Más perdido que huevo en ceviche (plato peruano hecho a base de pescado crudo y limón)
Estar templado como cuerda de guitarra (ésta es antigua)


y de hecho hay muchas más, pero no las recuerdo     y otras que sí pero son un poco subiditas   

Zephyrus


----------



## Like an Angel

Artrella said:
			
		

> "Tiene menos onda que un renglón" (= someone who is not friendly at all, or is boring)


O "Tiene menos onda que rulo de estatua"


----------



## Alundra

Aquí van algunas españolas que ahora recuerdo. 

Tienes más cuento que Calleja (debío ser un escritor de cuentos)

Llegas más tarde que las palmas a Bogarra (un pueblo que en sus fiestas patronales, llegaron las hojas de palma tradicionales tres días después)

Más loco que una cabra ¡¡También lo usamos por aquí!!!!

Sabe más que Lepe (debió ser un niño muy listo)

Alundra (luego si me acuerdo pongo algunas más....


----------



## araceli

Puente roto (porque nadie lo pasa).
Al pedo como cenicero de moto (algo inútil).
Más duro que rulo de estatua (algún envarado).


----------



## belén

Hola, algunas que recuerdo:

Ser más corto que un arado
Ir más justo que la piel de la nariz
Ser más basto que unas bragas de esparto
Estar más feliz que un tonto con un lápiz
Ser más listo que el hambre
Ser más feo que pegarle a un padre


----------



## Artrella

"Preocupado como Adán en otoño".  (= Worried as Adam in autumn)

"Desorientado como Adán en el día de la Madre" (Disoriented as Adam in Mother's Day)

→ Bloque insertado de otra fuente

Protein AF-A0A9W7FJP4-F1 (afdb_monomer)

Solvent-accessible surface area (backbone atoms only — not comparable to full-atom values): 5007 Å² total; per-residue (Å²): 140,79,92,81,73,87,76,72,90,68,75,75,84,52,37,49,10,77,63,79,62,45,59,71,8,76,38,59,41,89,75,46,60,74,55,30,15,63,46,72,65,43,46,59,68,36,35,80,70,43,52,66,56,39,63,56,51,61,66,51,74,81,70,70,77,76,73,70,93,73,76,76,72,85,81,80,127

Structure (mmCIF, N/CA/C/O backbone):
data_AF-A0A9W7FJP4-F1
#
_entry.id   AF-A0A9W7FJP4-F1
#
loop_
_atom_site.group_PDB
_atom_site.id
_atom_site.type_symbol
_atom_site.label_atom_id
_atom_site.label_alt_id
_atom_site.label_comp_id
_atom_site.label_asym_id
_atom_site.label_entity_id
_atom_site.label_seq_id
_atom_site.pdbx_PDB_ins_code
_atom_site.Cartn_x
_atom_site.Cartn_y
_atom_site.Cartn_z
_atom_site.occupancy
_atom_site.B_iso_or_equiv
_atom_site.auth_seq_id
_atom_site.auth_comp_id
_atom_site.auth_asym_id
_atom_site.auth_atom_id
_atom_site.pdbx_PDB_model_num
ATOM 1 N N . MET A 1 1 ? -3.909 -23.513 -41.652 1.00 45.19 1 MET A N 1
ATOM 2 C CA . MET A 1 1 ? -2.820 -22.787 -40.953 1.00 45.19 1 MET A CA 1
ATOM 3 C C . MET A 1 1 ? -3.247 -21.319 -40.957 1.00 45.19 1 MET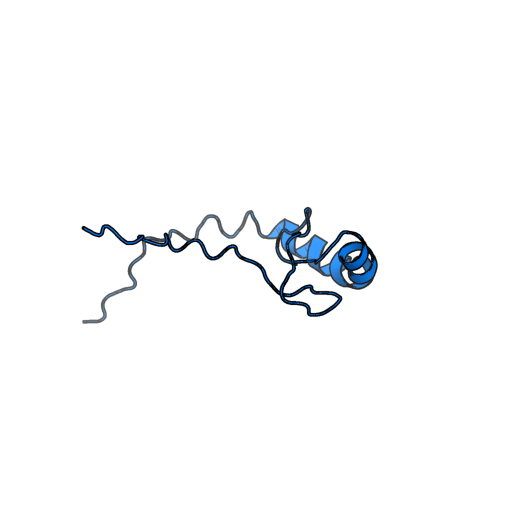 A C 1
ATOM 5 O O . MET A 1 1 ? -3.504 -20.831 -42.039 1.00 45.19 1 MET A O 1
ATOM 9 N N . ALA A 1 2 ? -3.533 -20.597 -39.875 1.00 44.59 2 ALA A N 1
ATOM 10 C CA . ALA A 1 2 ? -2.982 -20.608 -38.530 1.00 44.59 2 ALA A CA 1
ATOM 11 C C . ALA A 1 2 ? -4.068 -20.292 -37.480 1.00 44.59 2 ALA A C 1
ATOM 13 O O . ALA A 1 2 ? -4.862 -19.369 -37.643 1.00 44.59 2 ALA A O 1
ATOM 14 N N . ALA A 1 3 ? -4.070 -21.052 -36.386 1.00 56.75 3 ALA A N 1
ATOM 15 C CA . ALA A 1 3 ? -4.774 -20.700 -35.162 1.00 56.75 3 ALA A CA 1
ATOM 16 C C . ALA A 1 3 ? -3.874 -19.753 -34.358 1.00 56.75 3 ALA A C 1
ATOM 18 O O . ALA A 1 3 ? -2.988 -20.196 -33.628 1.00 56.75 3 ALA A O 1
ATOM 19 N N . SER A 1 4 ? -4.068 -18.445 -34.515 1.00 54.53 4 SER A N 1
ATOM 20 C CA . SER A 1 4 ? -3.253 -17.442 -33.826 1.00 54.53 4 SER A CA 1
ATOM 21 C C . SER A 1 4 ? -4.038 -16.788 -32.692 1.00 54.53 4 SER A C 1
ATOM 23 O O . SER A 1 4 ? -4.624 -15.724 -32.836 1.00 54.53 4 SER A O 1
ATOM 25 N N . LYS A 1 5 ? -3.984 -17.472 -31.544 1.00 55.50 5 LYS A N 1
ATOM 26 C CA . LYS A 1 5 ? -3.907 -16.900 -30.191 1.00 55.50 5 LYS A CA 1
ATOM 27 C C . LYS A 1 5 ? -5.061 -15.970 -29.761 1.00 55.50 5 LYS A C 1
ATOM 29 O O . LYS A 1 5 ? -4.965 -14.747 -29.799 1.00 55.50 5 LYS A O 1
ATOM 34 N N . LEU A 1 6 ? -6.095 -16.576 -29.172 1.00 57.69 6 LEU A N 1
ATOM 35 C CA . LEU A 1 6 ? -6.906 -15.919 -28.145 1.00 57.69 6 LEU A CA 1
ATOM 36 C C . LEU A 1 6 ? -5.981 -15.559 -26.969 1.00 57.69 6 LEU A C 1
ATOM 38 O O . LEU A 1 6 ? -5.650 -16.412 -26.145 1.00 57.69 6 LEU A O 1
ATOM 42 N N . HIS A 1 7 ? -5.524 -14.311 -26.895 1.00 57.16 7 HIS A N 1
ATOM 43 C CA . HIS A 1 7 ? -4.966 -13.780 -25.657 1.00 57.16 7 HIS A CA 1
ATOM 44 C C . HIS A 1 7 ? -6.146 -13.515 -24.724 1.00 57.16 7 HIS A C 1
ATOM 46 O O . HIS A 1 7 ? -6.821 -12.494 -24.827 1.00 57.16 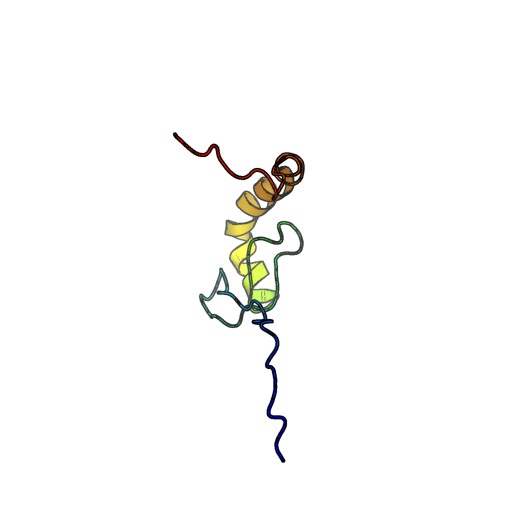7 HIS A O 1
ATOM 52 N N . GLY A 1 8 ? -6.434 -14.493 -23.862 1.00 51.06 8 GLY A N 1
ATOM 53 C CA . GLY A 1 8 ? -7.385 -14.341 -22.770 1.00 51.06 8 GLY A CA 1
ATOM 54 C C . GLY A 1 8 ? -7.090 -13.053 -22.006 1.00 51.06 8 GLY A C 1
ATOM 55 O O . GLY A 1 8 ? -5.946 -12.778 -21.648 1.00 51.06 8 GLY A O 1
ATOM 56 N N . ILE A 1 9 ? -8.137 -12.259 -21.811 1.00 62.19 9 ILE A N 1
ATOM 57 C CA . ILE A 1 9 ? -8.144 -10.921 -21.223 1.00 62.19 9 ILE A CA 1
ATOM 58 C C . ILE A 1 9 ? -7.874 -11.036 -19.714 1.00 62.19 9 ILE A C 1
ATOM 60 O O . ILE A 1 9 ? -8.731 -10.776 -18.881 1.00 62.19 9 ILE A O 1
ATOM 64 N N . PHE A 1 10 ? -6.681 -11.480 -19.338 1.00 54.16 10 PHE A N 1
ATOM 65 C CA . PHE A 1 10 ? -6.196 -11.434 -17.966 1.00 54.16 10 PHE A CA 1
ATOM 66 C C . PHE A 1 10 ? -5.039 -10.451 -17.940 1.00 54.16 10 PHE A C 1
ATOM 68 O O . PHE A 1 10 ? -3.870 -10.830 -17.880 1.00 54.16 10 PHE A O 1
ATOM 75 N N . ALA A 1 11 ? -5.375 -9.161 -18.022 1.00 57.03 11 ALA A N 1
ATOM 76 C CA . ALA A 1 11 ? -4.446 -8.111 -17.649 1.00 57.03 11 ALA A CA 1
ATOM 77 C C . ALA A 1 11 ? -4.002 -8.407 -16.212 1.00 57.03 11 ALA A C 1
ATOM 79 O O . ALA A 1 11 ? -4.788 -8.275 -15.272 1.00 57.03 11 ALA A O 1
ATOM 80 N N . ALA A 1 12 ? -2.765 -8.883 -16.044 1.00 58.41 12 ALA A N 1
ATOM 81 C CA . ALA A 1 12 ? -2.146 -8.988 -14.736 1.00 58.41 12 ALA A CA 1
ATOM 82 C C . ALA A 1 12 ? -2.257 -7.598 -14.112 1.00 58.41 12 ALA A C 1
ATOM 84 O O . ALA A 1 12 ? -1.640 -6.660 -14.610 1.00 58.41 12 ALA A O 1
ATOM 85 N N . SER A 1 13 ? -3.115 -7.460 -13.098 1.00 61.59 13 SER A N 1
ATOM 86 C CA . SER A 1 13 ? -3.466 -6.193 -12.458 1.00 61.59 13 SER A CA 1
ATOM 87 C C . SER A 1 13 ? -2.251 -5.650 -11.704 1.00 61.59 13 SER A C 1
ATOM 89 O O . SER A 1 13 ? -2.156 -5.779 -10.480 1.00 61.59 13 SER A O 1
ATOM 91 N N . GLN A 1 14 ? -1.272 -5.153 -12.445 1.00 68.38 14 GLN A N 1
ATOM 92 C CA . GLN A 1 14 ? -0.170 -4.372 -11.924 1.00 68.38 14 GLN A CA 1
ATOM 93 C C . GLN A 1 14 ? -0.685 -2.947 -11.823 1.00 68.38 14 GLN A C 1
ATOM 95 O O . GLN A 1 14 ? -1.347 -2.453 -12.734 1.00 68.38 14 GLN A O 1
ATOM 100 N N . GLY A 1 15 ? -0.487 -2.341 -10.662 1.00 83.56 15 GLY A N 1
ATOM 101 C CA . GLY A 1 15 ? -0.891 -0.963 -10.430 1.00 83.56 15 GLY A CA 1
ATOM 102 C C . GLY A 1 15 ? 0.281 -0.142 -9.938 1.00 83.56 15 GLY A C 1
ATOM 103 O O . GLY A 1 15 ? 1.418 -0.610 -9.872 1.00 83.56 15 GLY A O 1
ATOM 104 N N . ASN A 1 16 ? -0.009 1.096 -9.573 1.00 91.50 16 ASN A N 1
ATOM 105 C CA . ASN A 1 16 ? 1.009 2.019 -9.111 1.00 91.50 16 ASN A CA 1
ATOM 106 C C . ASN A 1 16 ? 1.370 1.760 -7.649 1.00 91.50 16 ASN A C 1
ATOM 108 O O . ASN A 1 16 ? 0.516 1.511 -6.796 1.00 91.50 16 ASN A O 1
ATOM 112 N N . CYS A 1 17 ? 2.662 1.833 -7.359 1.00 92.81 17 CYS A N 1
ATOM 113 C CA . CYS A 1 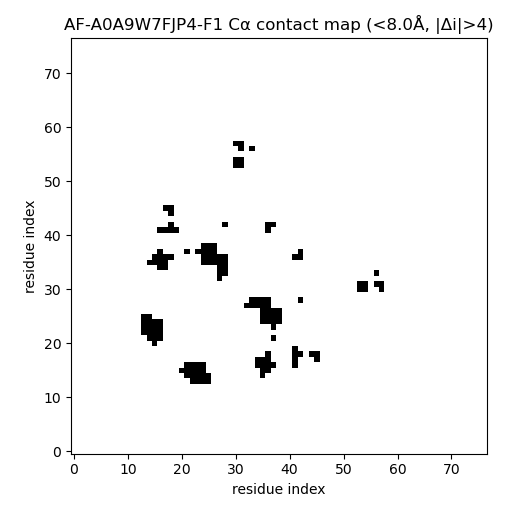17 ? 3.171 1.789 -6.005 1.00 92.81 17 CYS A CA 1
ATOM 114 C C . CYS A 1 17 ? 2.790 3.075 -5.276 1.00 92.81 17 CYS A C 1
ATOM 116 O O . CYS A 1 17 ? 3.151 4.160 -5.722 1.00 92.81 17 CYS A O 1
ATOM 118 N N . GLU A 1 18 ? 2.146 2.955 -4.118 1.00 90.06 18 GLU A N 1
ATOM 119 C CA . GLU A 1 18 ? 1.760 4.113 -3.296 1.00 90.06 18 GLU A CA 1
ATOM 120 C C . GLU A 1 18 ? 2.972 4.950 -2.857 1.00 90.06 18 GLU A C 1
ATOM 122 O O . GLU A 1 18 ? 2.869 6.159 -2.697 1.00 90.06 18 GLU A O 1
ATOM 127 N N . TYR A 1 19 ? 4.130 4.310 -2.664 1.00 92.56 19 TYR A N 1
ATOM 128 C CA . TYR A 1 19 ? 5.328 4.997 -2.184 1.00 92.56 19 TYR A CA 1
ATOM 129 C C . TYR A 1 19 ? 6.128 5.669 -3.304 1.00 92.56 19 TYR A C 1
ATOM 131 O O . TYR A 1 19 ? 6.506 6.827 -3.184 1.00 92.56 19 TYR A O 1
ATOM 139 N N . CYS A 1 20 ? 6.428 4.931 -4.376 1.00 90.19 20 CYS A N 1
ATOM 140 C CA . CYS A 1 20 ? 7.354 5.384 -5.418 1.00 90.19 20 CYS A CA 1
ATOM 141 C C . CYS A 1 20 ? 6.685 5.672 -6.769 1.00 90.19 20 CYS A C 1
ATOM 143 O 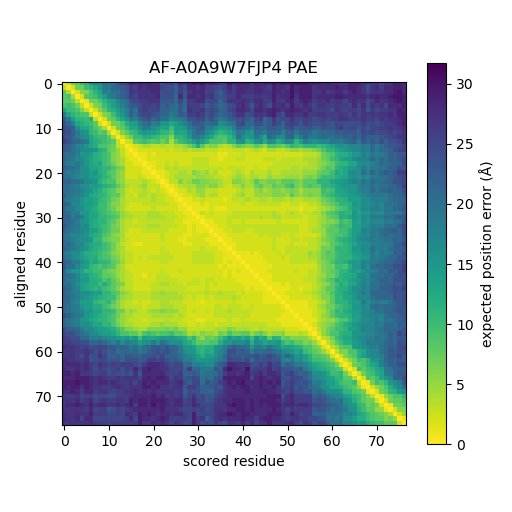O . CYS A 1 20 ? 7.388 5.950 -7.735 1.00 90.19 20 CYS A O 1
ATOM 145 N N . GLY A 1 21 ? 5.356 5.556 -6.870 1.00 88.38 21 GLY A N 1
ATOM 146 C CA . GLY A 1 21 ? 4.557 5.898 -8.057 1.00 88.38 21 GLY A CA 1
ATOM 147 C C . GLY A 1 21 ? 4.662 4.927 -9.238 1.00 88.38 21 GLY A C 1
ATOM 148 O O . GLY A 1 21 ? 3.839 4.962 -10.150 1.00 88.38 21 GLY A O 1
ATOM 149 N N . LYS A 1 22 ? 5.641 4.025 -9.214 1.00 88.94 22 LYS A N 1
ATOM 150 C CA . LYS A 1 22 ? 5.939 3.082 -10.295 1.00 88.94 22 LYS A CA 1
ATOM 151 C C . LYS A 1 22 ? 4.798 2.098 -10.559 1.00 88.94 22 LYS A C 1
ATOM 153 O O . LYS A 1 22 ? 4.261 1.515 -9.620 1.00 88.94 22 LYS A O 1
ATOM 158 N N . ASP A 1 23 ? 4.496 1.865 -11.829 1.00 86.31 23 ASP A N 1
ATOM 159 C CA . ASP A 1 23 ? 3.391 1.044 -12.359 1.00 86.31 23 ASP A CA 1
ATOM 160 C C . ASP A 1 23 ? 3.617 -0.481 -12.288 1.00 86.31 23 ASP A C 1
ATOM 162 O O . ASP A 1 23 ? 2.737 -1.268 -12.630 1.00 86.31 23 ASP A O 1
ATOM 166 N N . TYR A 1 24 ? 4.765 -0.926 -11.772 1.00 86.38 24 TYR A N 1
ATOM 167 C CA . TYR A 1 24 ? 5.092 -2.346 -11.606 1.00 86.38 24 TYR A CA 1
ATOM 168 C C . TYR A 1 24 ? 4.792 -2.889 -10.199 1.00 86.38 24 TYR A C 1
ATOM 170 O O . TYR A 1 24 ? 5.456 -3.815 -9.717 1.00 86.38 24 TYR A O 1
ATOM 178 N N . ALA A 1 25 ? 3.840 -2.306 -9.468 1.00 90.25 25 ALA A N 1
ATOM 179 C CA . ALA A 1 25 ? 3.536 -2.780 -8.125 1.00 90.25 25 ALA A CA 1
ATOM 180 C C . ALA A 1 25 ? 2.831 -4.145 -8.168 1.00 90.25 25 ALA A C 1
ATOM 182 O O . ALA A 1 25 ? 1.677 -4.276 -8.573 1.00 90.25 25 ALA A O 1
ATOM 183 N N . LYS A 1 26 ? 3.551 -5.174 -7.707 1.00 88.06 26 LYS A N 1
ATOM 184 C CA . LYS A 1 26 ? 3.107 -6.580 -7.705 1.00 88.06 26 LYS A CA 1
ATOM 185 C C . LYS A 1 26 ? 2.569 -7.040 -6.355 1.00 88.06 26 LYS A C 1
ATOM 187 O O . LYS A 1 26 ? 1.957 -8.103 -6.261 1.00 88.06 26 LYS A O 1
ATOM 192 N N . LYS A 1 27 ? 2.850 -6.299 -5.280 1.00 88.38 27 LYS A N 1
ATOM 193 C CA . LYS A 1 27 ? 2.524 -6.703 -3.909 1.00 88.38 27 LYS A CA 1
ATOM 194 C C . LYS A 1 27 ? 1.370 -5.863 -3.393 1.00 88.38 27 LYS A C 1
ATOM 196 O O . LYS A 1 27 ? 1.449 -4.644 -3.386 1.00 88.38 27 LYS A O 1
ATOM 201 N N . ARG A 1 28 ? 0.315 -6.513 -2.908 1.00 90.12 28 ARG A N 1
ATOM 202 C CA . ARG A 1 28 ? -0.779 -5.847 -2.190 1.00 90.12 28 ARG A CA 1
ATOM 203 C C . ARG A 1 28 ? -0.507 -5.856 -0.694 1.00 90.12 28 ARG A C 1
ATOM 205 O O . ARG A 1 28 ? 0.093 -6.799 -0.175 1.00 90.12 28 ARG A O 1
ATOM 212 N N . CYS A 1 29 ? -0.991 -4.838 0.009 1.00 90.56 29 CYS A N 1
ATOM 213 C CA . CYS A 1 29 ? -1.009 -4.852 1.467 1.00 90.56 29 CYS A CA 1
ATOM 214 C C . CYS A 1 29 ? -1.797 -6.071 1.975 1.00 90.56 29 CYS A C 1
ATOM 216 O O . CYS A 1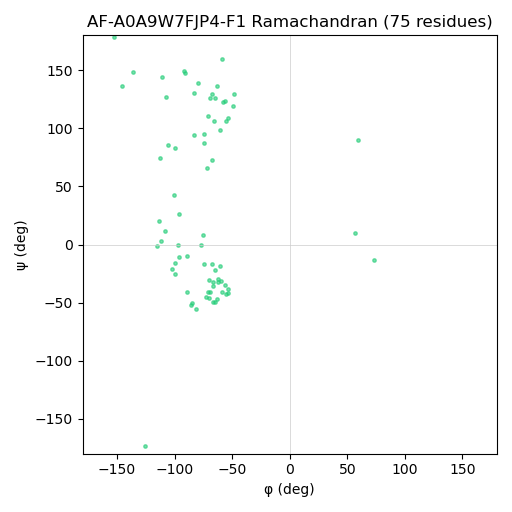 29 ? -2.979 -6.214 1.670 1.00 90.56 29 CYS A O 1
ATOM 218 N N . GLY A 1 30 ? -1.180 -6.930 2.791 1.00 86.31 30 GLY A N 1
ATOM 219 C CA . GLY A 1 30 ? -1.857 -8.116 3.337 1.00 86.31 30 GLY A CA 1
ATOM 220 C C . GLY A 1 30 ? -3.024 -7.787 4.278 1.00 86.31 30 GLY A C 1
ATOM 221 O O . GLY A 1 30 ? -3.921 -8.606 4.452 1.00 86.31 30 GLY A O 1
ATOM 222 N N . GLY A 1 31 ? -3.032 -6.583 4.863 1.00 86.88 31 GLY A N 1
ATOM 223 C CA . GLY A 1 31 ? -4.057 -6.146 5.809 1.00 86.88 31 GLY A CA 1
ATOM 224 C C . GLY A 1 31 ? -5.337 -5.643 5.146 1.00 86.88 31 GLY A C 1
ATOM 225 O O . GLY A 1 31 ? -6.413 -6.123 5.478 1.00 86.88 31 GLY A O 1
ATOM 226 N N . CYS A 1 32 ? -5.227 -4.661 4.249 1.00 88.75 32 CYS A N 1
ATOM 227 C CA . CYS A 1 32 ? -6.385 -4.038 3.601 1.00 88.75 32 CYS A CA 1
ATOM 228 C C . CYS A 1 32 ? -6.617 -4.523 2.167 1.00 88.75 32 CYS A C 1
ATOM 230 O O . CYS A 1 32 ? -7.719 -4.37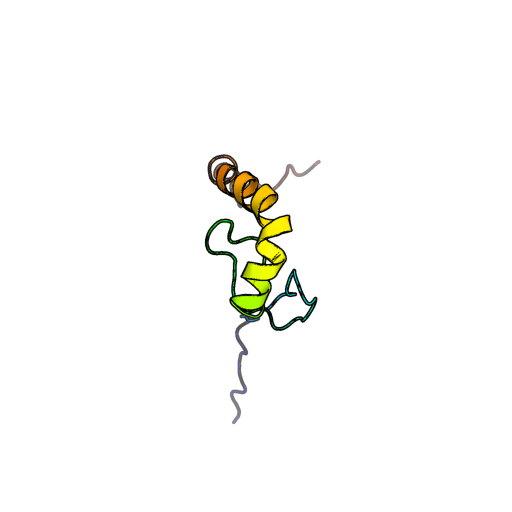6 1.661 1.00 88.75 32 CYS A O 1
ATOM 232 N N . ARG A 1 33 ? -5.591 -5.073 1.500 1.00 86.88 33 ARG A N 1
ATOM 233 C CA . ARG A 1 33 ? -5.596 -5.479 0.080 1.00 86.88 33 ARG A CA 1
ATOM 234 C C . ARG A 1 33 ? -5.956 -4.371 -0.922 1.00 86.88 33 ARG A C 1
ATOM 236 O O . ARG A 1 33 ? -6.115 -4.672 -2.102 1.00 86.88 33 ARG A O 1
ATOM 243 N N . VAL A 1 34 ? -6.023 -3.118 -0.461 1.00 86.19 34 VAL A N 1
ATOM 244 C CA . VAL A 1 34 ? -6.339 -1.930 -1.268 1.00 86.19 34 VAL A CA 1
ATOM 245 C C . VAL A 1 34 ? -5.083 -1.376 -1.940 1.00 86.19 34 VAL A C 1
ATOM 24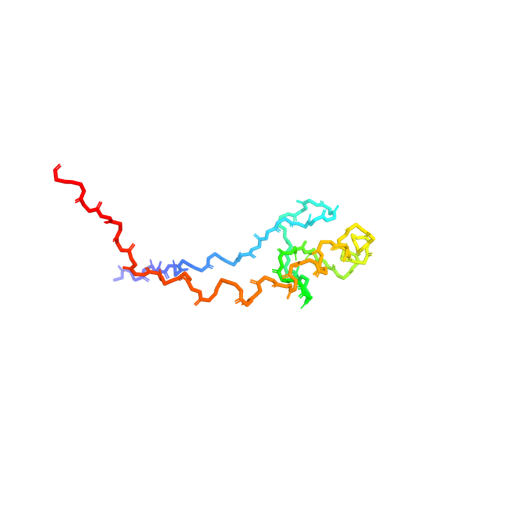7 O O . VAL A 1 34 ? -5.062 -1.214 -3.152 1.00 86.19 34 VAL A O 1
ATOM 250 N N . MET A 1 35 ? -4.020 -1.128 -1.168 1.00 87.94 35 MET A N 1
ATOM 251 C CA . MET A 1 35 ? -2.820 -0.461 -1.687 1.00 87.94 35 MET A CA 1
ATOM 252 C C . MET A 1 35 ? -1.790 -1.445 -2.230 1.00 87.94 35 MET A C 1
ATOM 254 O O . MET A 1 35 ? -1.642 -2.571 -1.731 1.00 87.94 35 MET A O 1
ATOM 258 N N . LEU A 1 36 ? -1.078 -0.984 -3.256 1.00 92.00 36 LEU A N 1
ATOM 259 C CA . LEU A 1 36 ? -0.065 -1.721 -3.992 1.00 92.00 36 LEU A CA 1
ATOM 260 C C . LEU A 1 36 ? 1.328 -1.146 -3.722 1.00 92.00 36 LEU A C 1
ATOM 262 O O . LEU A 1 36 ? 1.519 0.064 -3.599 1.00 92.00 36 LEU A O 1
ATOM 266 N N . TYR A 1 37 ? 2.310 -2.038 -3.664 1.00 92.94 37 TYR A N 1
ATOM 267 C CA . TYR A 1 37 ? 3.716 -1.728 -3.465 1.00 92.94 37 TYR A CA 1
ATOM 268 C C . TYR A 1 37 ? 4.588 -2.543 -4.420 1.00 92.94 37 TYR A C 1
ATOM 270 O O . TYR A 1 37 ? 4.283 -3.693 -4.755 1.00 92.94 37 TYR A O 1
ATOM 278 N N . CYS A 1 38 ? 5.713 -1.963 -4.832 1.00 92.62 38 CYS A N 1
ATOM 279 C CA . CYS A 1 38 ? 6.732 -2.688 -5.588 1.00 92.62 38 CYS A CA 1
ATOM 280 C C . CYS A 1 38 ? 7.325 -3.835 -4.758 1.00 92.62 38 CYS A C 1
ATOM 282 O O . CYS A 1 38 ? 7.455 -4.957 -5.242 1.00 92.62 38 CYS A O 1
ATOM 284 N N . ASN A 1 39 ? 7.683 -3.549 -3.503 1.00 91.06 39 ASN A N 1
ATOM 285 C CA . ASN A 1 39 ? 8.386 -4.463 -2.610 1.00 91.06 39 ASN A CA 1
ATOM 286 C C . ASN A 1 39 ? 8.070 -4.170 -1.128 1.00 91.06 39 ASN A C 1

"Apretado como pedo de visita".  (Tight as a visitor's/ guest's fart)


----------



## Benjy

sly as a fox. i'm lacking in imagination this evening


----------



## gotitadeleche

Sick as a dog.
Happy as a clam at high tide.
Wild as a little Indian.
Stubborn as a mule.
Mad as a hornet.
Mad as a wet hen.
Silly as a goose.
Strong as an ox.
Ugly as sin.


----------



## garryknight

OK, off the top of my head:

As mad as a hatter
As quick as a wink
As thick as two short planks
As thick as thieves
As wise as an owl
As cool as a cucumber
As crazy as a loon
As deaf as a post
As easy as pie
As nutty as a fruitcake
As poor as a church mouse
As solid as a rock
As drunk as a lord
As pissed as a newt
As bright as a button
As cute as a button
As thin as a rake
As white as the driven snow
As drunk as a lord
As fit as a fiddle
As black as pitch
As black as the ace of spades
As dead as a dodo
As dead as a doornail
As clear as a bell
As clear as day
As clear as mud
As deaf as a post
As flat as a pancake
As fresh as a daisy
As snug as a bug in a rug (more EEUU than UK)
As happy as a sandboy
As happy as Larry (arrived in UK from AUS)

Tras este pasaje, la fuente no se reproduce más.